4.1.3. Linear Noise Analysis

AWR Microwave Office software simulates linear noise using noise correlation matrices. Noise contributions from the following are accounted for in the simulation:

  • Thermal, shot, and flicker as defined by nonlinear device models. Noise from NL models is generally bias and temperature-dependent. For linear noise analysis, these noise sources are linearized about the operating point.

  • Thermal noise from lossy, passive elements. This noise is scaled by T/T0 where T0 is defined by convention to be 290K. T is controlled by the variable _TEMPK and defaults to 290K. _TEMPK can be overridden by placing an equation that redefines _TEMPK to another value. Note that this value must always be in degrees Kelvin.

  • Noise from active two-port devices as defined by the noise parameters Fmin, Gamma Opt., and Rn in an S-parameter data file.

  • Any noise source elements, both linear and nonlinear, present on the schematic.

4.1.4. APLAC Linear Subcircuit Caching

Subcircuit caching can reduce the simulation time in designs that contain linear portions that do not change very often, but are expensive to compute.
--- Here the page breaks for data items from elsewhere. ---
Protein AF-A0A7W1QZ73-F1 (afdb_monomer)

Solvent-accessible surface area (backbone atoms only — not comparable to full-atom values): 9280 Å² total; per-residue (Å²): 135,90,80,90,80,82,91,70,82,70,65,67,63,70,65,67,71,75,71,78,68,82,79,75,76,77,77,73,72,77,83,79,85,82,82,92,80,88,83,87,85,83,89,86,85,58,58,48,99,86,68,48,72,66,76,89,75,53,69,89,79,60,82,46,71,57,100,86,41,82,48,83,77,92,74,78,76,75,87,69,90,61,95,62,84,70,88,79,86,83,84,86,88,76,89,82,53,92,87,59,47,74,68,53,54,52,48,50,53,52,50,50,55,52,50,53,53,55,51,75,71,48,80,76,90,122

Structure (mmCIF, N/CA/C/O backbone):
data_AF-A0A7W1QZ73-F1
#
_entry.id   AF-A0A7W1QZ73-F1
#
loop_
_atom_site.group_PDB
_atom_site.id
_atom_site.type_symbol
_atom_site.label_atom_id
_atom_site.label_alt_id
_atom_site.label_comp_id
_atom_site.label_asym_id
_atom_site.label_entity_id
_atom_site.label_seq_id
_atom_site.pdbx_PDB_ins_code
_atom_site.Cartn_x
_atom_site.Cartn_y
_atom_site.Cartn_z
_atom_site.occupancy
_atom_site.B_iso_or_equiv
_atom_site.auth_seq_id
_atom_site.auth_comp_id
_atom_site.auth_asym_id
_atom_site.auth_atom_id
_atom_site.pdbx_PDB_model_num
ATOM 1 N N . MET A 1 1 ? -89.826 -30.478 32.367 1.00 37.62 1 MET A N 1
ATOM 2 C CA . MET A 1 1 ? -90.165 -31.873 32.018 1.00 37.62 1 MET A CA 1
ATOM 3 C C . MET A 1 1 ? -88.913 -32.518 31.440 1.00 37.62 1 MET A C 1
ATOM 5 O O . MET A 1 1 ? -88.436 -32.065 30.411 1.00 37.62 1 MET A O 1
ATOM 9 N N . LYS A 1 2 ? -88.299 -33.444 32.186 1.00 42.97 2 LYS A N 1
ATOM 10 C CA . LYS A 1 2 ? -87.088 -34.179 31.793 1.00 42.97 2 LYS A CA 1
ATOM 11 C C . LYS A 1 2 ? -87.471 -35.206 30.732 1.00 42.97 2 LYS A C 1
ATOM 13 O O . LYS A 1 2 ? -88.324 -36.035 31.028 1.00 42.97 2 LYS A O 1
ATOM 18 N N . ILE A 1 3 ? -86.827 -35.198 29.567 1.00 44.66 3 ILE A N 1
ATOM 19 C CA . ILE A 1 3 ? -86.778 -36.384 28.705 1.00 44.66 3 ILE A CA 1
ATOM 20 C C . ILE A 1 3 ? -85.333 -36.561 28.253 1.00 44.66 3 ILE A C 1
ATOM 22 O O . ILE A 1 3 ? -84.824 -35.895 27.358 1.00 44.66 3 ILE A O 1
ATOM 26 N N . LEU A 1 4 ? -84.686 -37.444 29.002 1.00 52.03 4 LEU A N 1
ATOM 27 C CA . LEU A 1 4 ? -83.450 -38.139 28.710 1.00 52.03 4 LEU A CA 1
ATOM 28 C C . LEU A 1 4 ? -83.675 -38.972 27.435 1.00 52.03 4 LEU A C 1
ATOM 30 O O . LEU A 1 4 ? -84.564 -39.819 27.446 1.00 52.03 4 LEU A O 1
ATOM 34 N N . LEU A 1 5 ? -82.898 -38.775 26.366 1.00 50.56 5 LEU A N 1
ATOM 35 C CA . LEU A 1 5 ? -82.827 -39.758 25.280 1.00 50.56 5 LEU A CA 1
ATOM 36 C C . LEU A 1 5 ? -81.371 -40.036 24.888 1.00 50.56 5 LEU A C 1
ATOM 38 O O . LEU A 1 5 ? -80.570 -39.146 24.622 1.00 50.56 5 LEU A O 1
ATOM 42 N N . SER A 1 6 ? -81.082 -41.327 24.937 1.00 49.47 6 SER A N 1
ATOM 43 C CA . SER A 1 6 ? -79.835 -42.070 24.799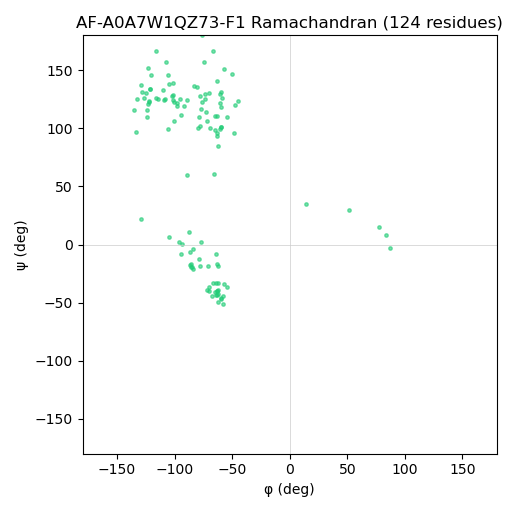 1.00 49.47 6 SER A CA 1
ATOM 44 C C . SER A 1 6 ? -79.054 -41.875 23.495 1.00 49.47 6 SER A C 1
ATOM 46 O O . SER A 1 6 ? -79.631 -41.730 22.419 1.00 49.47 6 SER A O 1
ATOM 48 N N . LEU A 1 7 ? -77.730 -42.027 23.620 1.00 54.84 7 LEU A N 1
ATOM 49 C CA . LEU A 1 7 ? -76.720 -42.090 22.563 1.00 54.84 7 LEU A CA 1
ATOM 50 C C . LEU A 1 7 ? -77.036 -43.089 21.430 1.00 54.84 7 LEU A C 1
ATOM 52 O O . LEU A 1 7 ? -77.477 -44.211 21.675 1.00 54.84 7 LEU A O 1
ATOM 56 N N . ARG A 1 8 ? -76.607 -42.744 20.207 1.00 52.31 8 ARG A N 1
ATOM 57 C CA . ARG A 1 8 ? -76.116 -43.715 19.212 1.00 52.31 8 ARG A CA 1
ATOM 58 C C . ARG A 1 8 ? -74.698 -43.306 18.779 1.00 52.31 8 ARG A C 1
ATOM 60 O O . ARG A 1 8 ? -74.555 -42.249 18.171 1.00 52.31 8 ARG A O 1
ATOM 67 N N . PRO A 1 9 ? -73.650 -44.111 19.042 1.00 48.50 9 PRO A N 1
ATOM 68 C CA . PRO A 1 9 ? -72.256 -43.736 18.774 1.00 48.50 9 PRO A CA 1
ATOM 69 C C . PRO A 1 9 ? -71.858 -43.828 17.288 1.00 48.50 9 PRO A C 1
ATOM 71 O O . PRO A 1 9 ? -70.717 -43.553 16.942 1.00 48.50 9 PRO A O 1
ATOM 74 N N . ALA A 1 10 ? -72.780 -44.190 16.391 1.00 48.62 10 ALA A N 1
ATOM 75 C CA . ALA A 1 10 ? -72.479 -44.415 14.975 1.00 48.62 10 ALA A CA 1
ATOM 76 C C . ALA A 1 10 ? -72.506 -43.144 14.102 1.00 48.62 10 ALA A C 1
ATOM 78 O O . ALA A 1 10 ? -71.960 -43.151 13.005 1.00 48.62 10 ALA A O 1
ATOM 79 N N . ILE A 1 11 ? -73.106 -42.043 14.570 1.00 47.66 11 ILE A N 1
ATOM 80 C CA . ILE A 1 11 ? -73.203 -40.796 13.779 1.00 47.66 11 ILE A CA 1
ATOM 81 C C . ILE A 1 11 ? -71.947 -39.920 13.947 1.00 47.66 11 ILE A C 1
ATOM 83 O O . ILE A 1 11 ? -71.624 -39.116 13.078 1.00 47.66 11 ILE A O 1
ATOM 87 N N . LEU A 1 12 ? -71.166 -40.141 15.009 1.00 42.72 12 LEU A N 1
ATOM 88 C CA . LEU A 1 12 ? -69.895 -39.444 15.238 1.00 42.72 12 LEU A CA 1
ATOM 89 C C . LEU A 1 1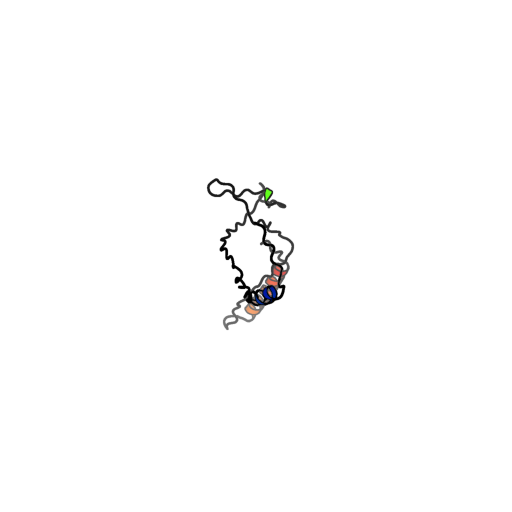2 ? -68.775 -39.880 14.277 1.00 42.72 12 LEU A C 1
ATOM 91 O O . LEU A 1 12 ? -67.820 -39.133 14.090 1.00 42.72 12 LEU A O 1
ATOM 95 N N . LEU A 1 13 ? -68.898 -41.043 13.627 1.00 46.75 13 LEU A N 1
ATOM 96 C CA . LEU A 1 13 ? -67.848 -41.565 12.745 1.00 46.75 13 LEU A CA 1
ATOM 97 C C . LEU A 1 13 ? -67.909 -40.994 11.315 1.00 46.75 13 LEU A C 1
ATOM 99 O O . LEU A 1 13 ? -66.897 -40.975 10.623 1.00 46.75 13 LEU A O 1
ATOM 103 N N . ALA A 1 14 ? -69.061 -40.472 10.879 1.00 46.94 14 ALA A N 1
ATOM 104 C CA . ALA A 1 14 ? -69.209 -39.888 9.541 1.00 46.94 14 ALA A CA 1
ATOM 105 C C . ALA A 1 14 ? -68.766 -38.414 9.463 1.00 46.94 14 ALA A C 1
ATOM 107 O O . ALA A 1 14 ? -68.451 -37.927 8.381 1.00 46.94 14 ALA A O 1
ATOM 108 N N . PHE A 1 15 ? -68.688 -37.706 10.596 1.00 46.56 15 PHE A N 1
ATOM 109 C CA . PHE A 1 15 ? -68.220 -36.313 10.627 1.00 46.56 15 PHE A CA 1
ATOM 110 C C . PHE A 1 15 ? -66.690 -36.198 10.744 1.00 46.56 15 PHE A C 1
ATOM 112 O O . PHE A 1 15 ? -66.114 -35.165 10.419 1.00 46.56 15 PHE A O 1
ATOM 119 N N . ALA A 1 16 ? -66.012 -37.273 11.156 1.00 48.88 16 ALA A N 1
ATOM 120 C CA . ALA A 1 16 ? -64.560 -37.290 11.333 1.00 48.88 16 ALA A CA 1
ATOM 121 C C . ALA A 1 16 ? -63.770 -37.438 10.017 1.00 48.88 16 ALA A C 1
ATOM 123 O O . ALA A 1 16 ? -62.564 -37.211 10.003 1.00 48.88 16 ALA A O 1
ATOM 124 N N . ILE A 1 17 ? -64.428 -37.793 8.906 1.00 49.88 17 ILE A N 1
ATOM 125 C CA . ILE A 1 17 ? -63.758 -38.070 7.620 1.00 49.88 17 ILE A CA 1
ATOM 126 C C . ILE A 1 17 ? -63.720 -36.834 6.696 1.00 49.88 17 ILE A C 1
ATOM 128 O O . ILE A 1 17 ? -63.002 -36.832 5.703 1.00 49.88 17 ILE A O 1
ATOM 132 N N . CYS A 1 18 ? -64.397 -35.731 7.041 1.00 42.19 18 CYS A N 1
ATOM 133 C CA . CYS A 1 18 ? -64.425 -34.526 6.196 1.00 42.19 18 CYS A CA 1
ATOM 134 C C . CYS A 1 18 ? -63.360 -33.461 6.548 1.00 42.19 18 CYS A C 1
ATOM 136 O O . CYS A 1 18 ? -63.301 -32.424 5.892 1.00 42.19 18 CYS A O 1
ATOM 138 N N . CYS A 1 19 ? -62.507 -33.693 7.554 1.00 45.88 19 CYS A N 1
ATOM 139 C CA . CYS A 1 19 ? -61.518 -32.701 8.012 1.00 45.88 19 CYS A CA 1
ATOM 140 C C . CYS A 1 19 ? -60.070 -32.982 7.583 1.00 45.88 19 CYS A C 1
ATOM 142 O O . CYS A 1 19 ? -59.167 -32.255 7.990 1.00 45.88 19 CYS A O 1
ATOM 144 N N . ALA A 1 20 ? -59.824 -33.987 6.743 1.00 53.84 20 ALA A N 1
ATOM 145 C CA . ALA A 1 20 ? -58.508 -34.206 6.144 1.00 53.84 20 ALA A CA 1
ATOM 146 C C . ALA A 1 20 ? -58.380 -33.423 4.825 1.00 53.84 20 ALA A C 1
ATOM 148 O O . ALA A 1 20 ? -58.197 -34.000 3.755 1.00 53.84 20 ALA A O 1
ATOM 149 N N . ALA A 1 21 ? -58.508 -32.096 4.888 1.00 57.12 21 ALA A N 1
ATOM 150 C CA . ALA A 1 21 ? -57.991 -31.255 3.815 1.00 57.12 21 ALA A CA 1
ATOM 151 C C . ALA A 1 21 ? -56.456 -31.304 3.895 1.00 57.12 21 ALA A C 1
ATOM 153 O O . ALA A 1 21 ? -55.915 -31.108 4.987 1.00 57.12 21 ALA A O 1
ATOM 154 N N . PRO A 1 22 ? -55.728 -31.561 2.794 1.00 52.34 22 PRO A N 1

The Cadence® AWR Design Environment® platform uses subcircuit hierarchy when searching for cache candidates. When a linear portion of a circuit is accepted for caching, AWR Design Environment software stores its Y-parameters and noise parameters on disc. When the same subcircuit is next simulated, the Y-parameter data is read from the disc cache.

Subcircuit caching can speed up the simulation when:

  • there are multiple instances of the same subcircuit in the same top level simulation

  • there are multiple top-level simulations in the same project using the same schematic as a subcircuit

  • re-opening a project that has previously stored subcircuit cache data

Subcircuit caching is used for the Cadence® AWR® APLAC® Linear simulator only. To enable this option, on the Circuit Options dialog box APLAC Sim tab, display the secondary options, and under APLAC Simulator Options/AC Options, select Subcircuit caching. When enabled, all subcircuits are examined for caching candidates. The automatic detection tries to identify subcircuits with large potential speed-up, typically subcircuits with a large number of internal nodes compared to the number of ports. Nonlinear subcircuits are also candidates, but only the linear portion of the subcircuit can be cached.

You can override this automatic selection by placing SUBCKT_CACHE control blocks in the subcircuit schematics that are not often modified. If there are any SUBCKT_CACHE blocks in the circuit, the automatic selection is disabled and only the subcircuits containing the control blocks are considered for reading or writing the cache. Note that a subcircuit containing a SUBCKT_CACHE block may still be discarded from caching.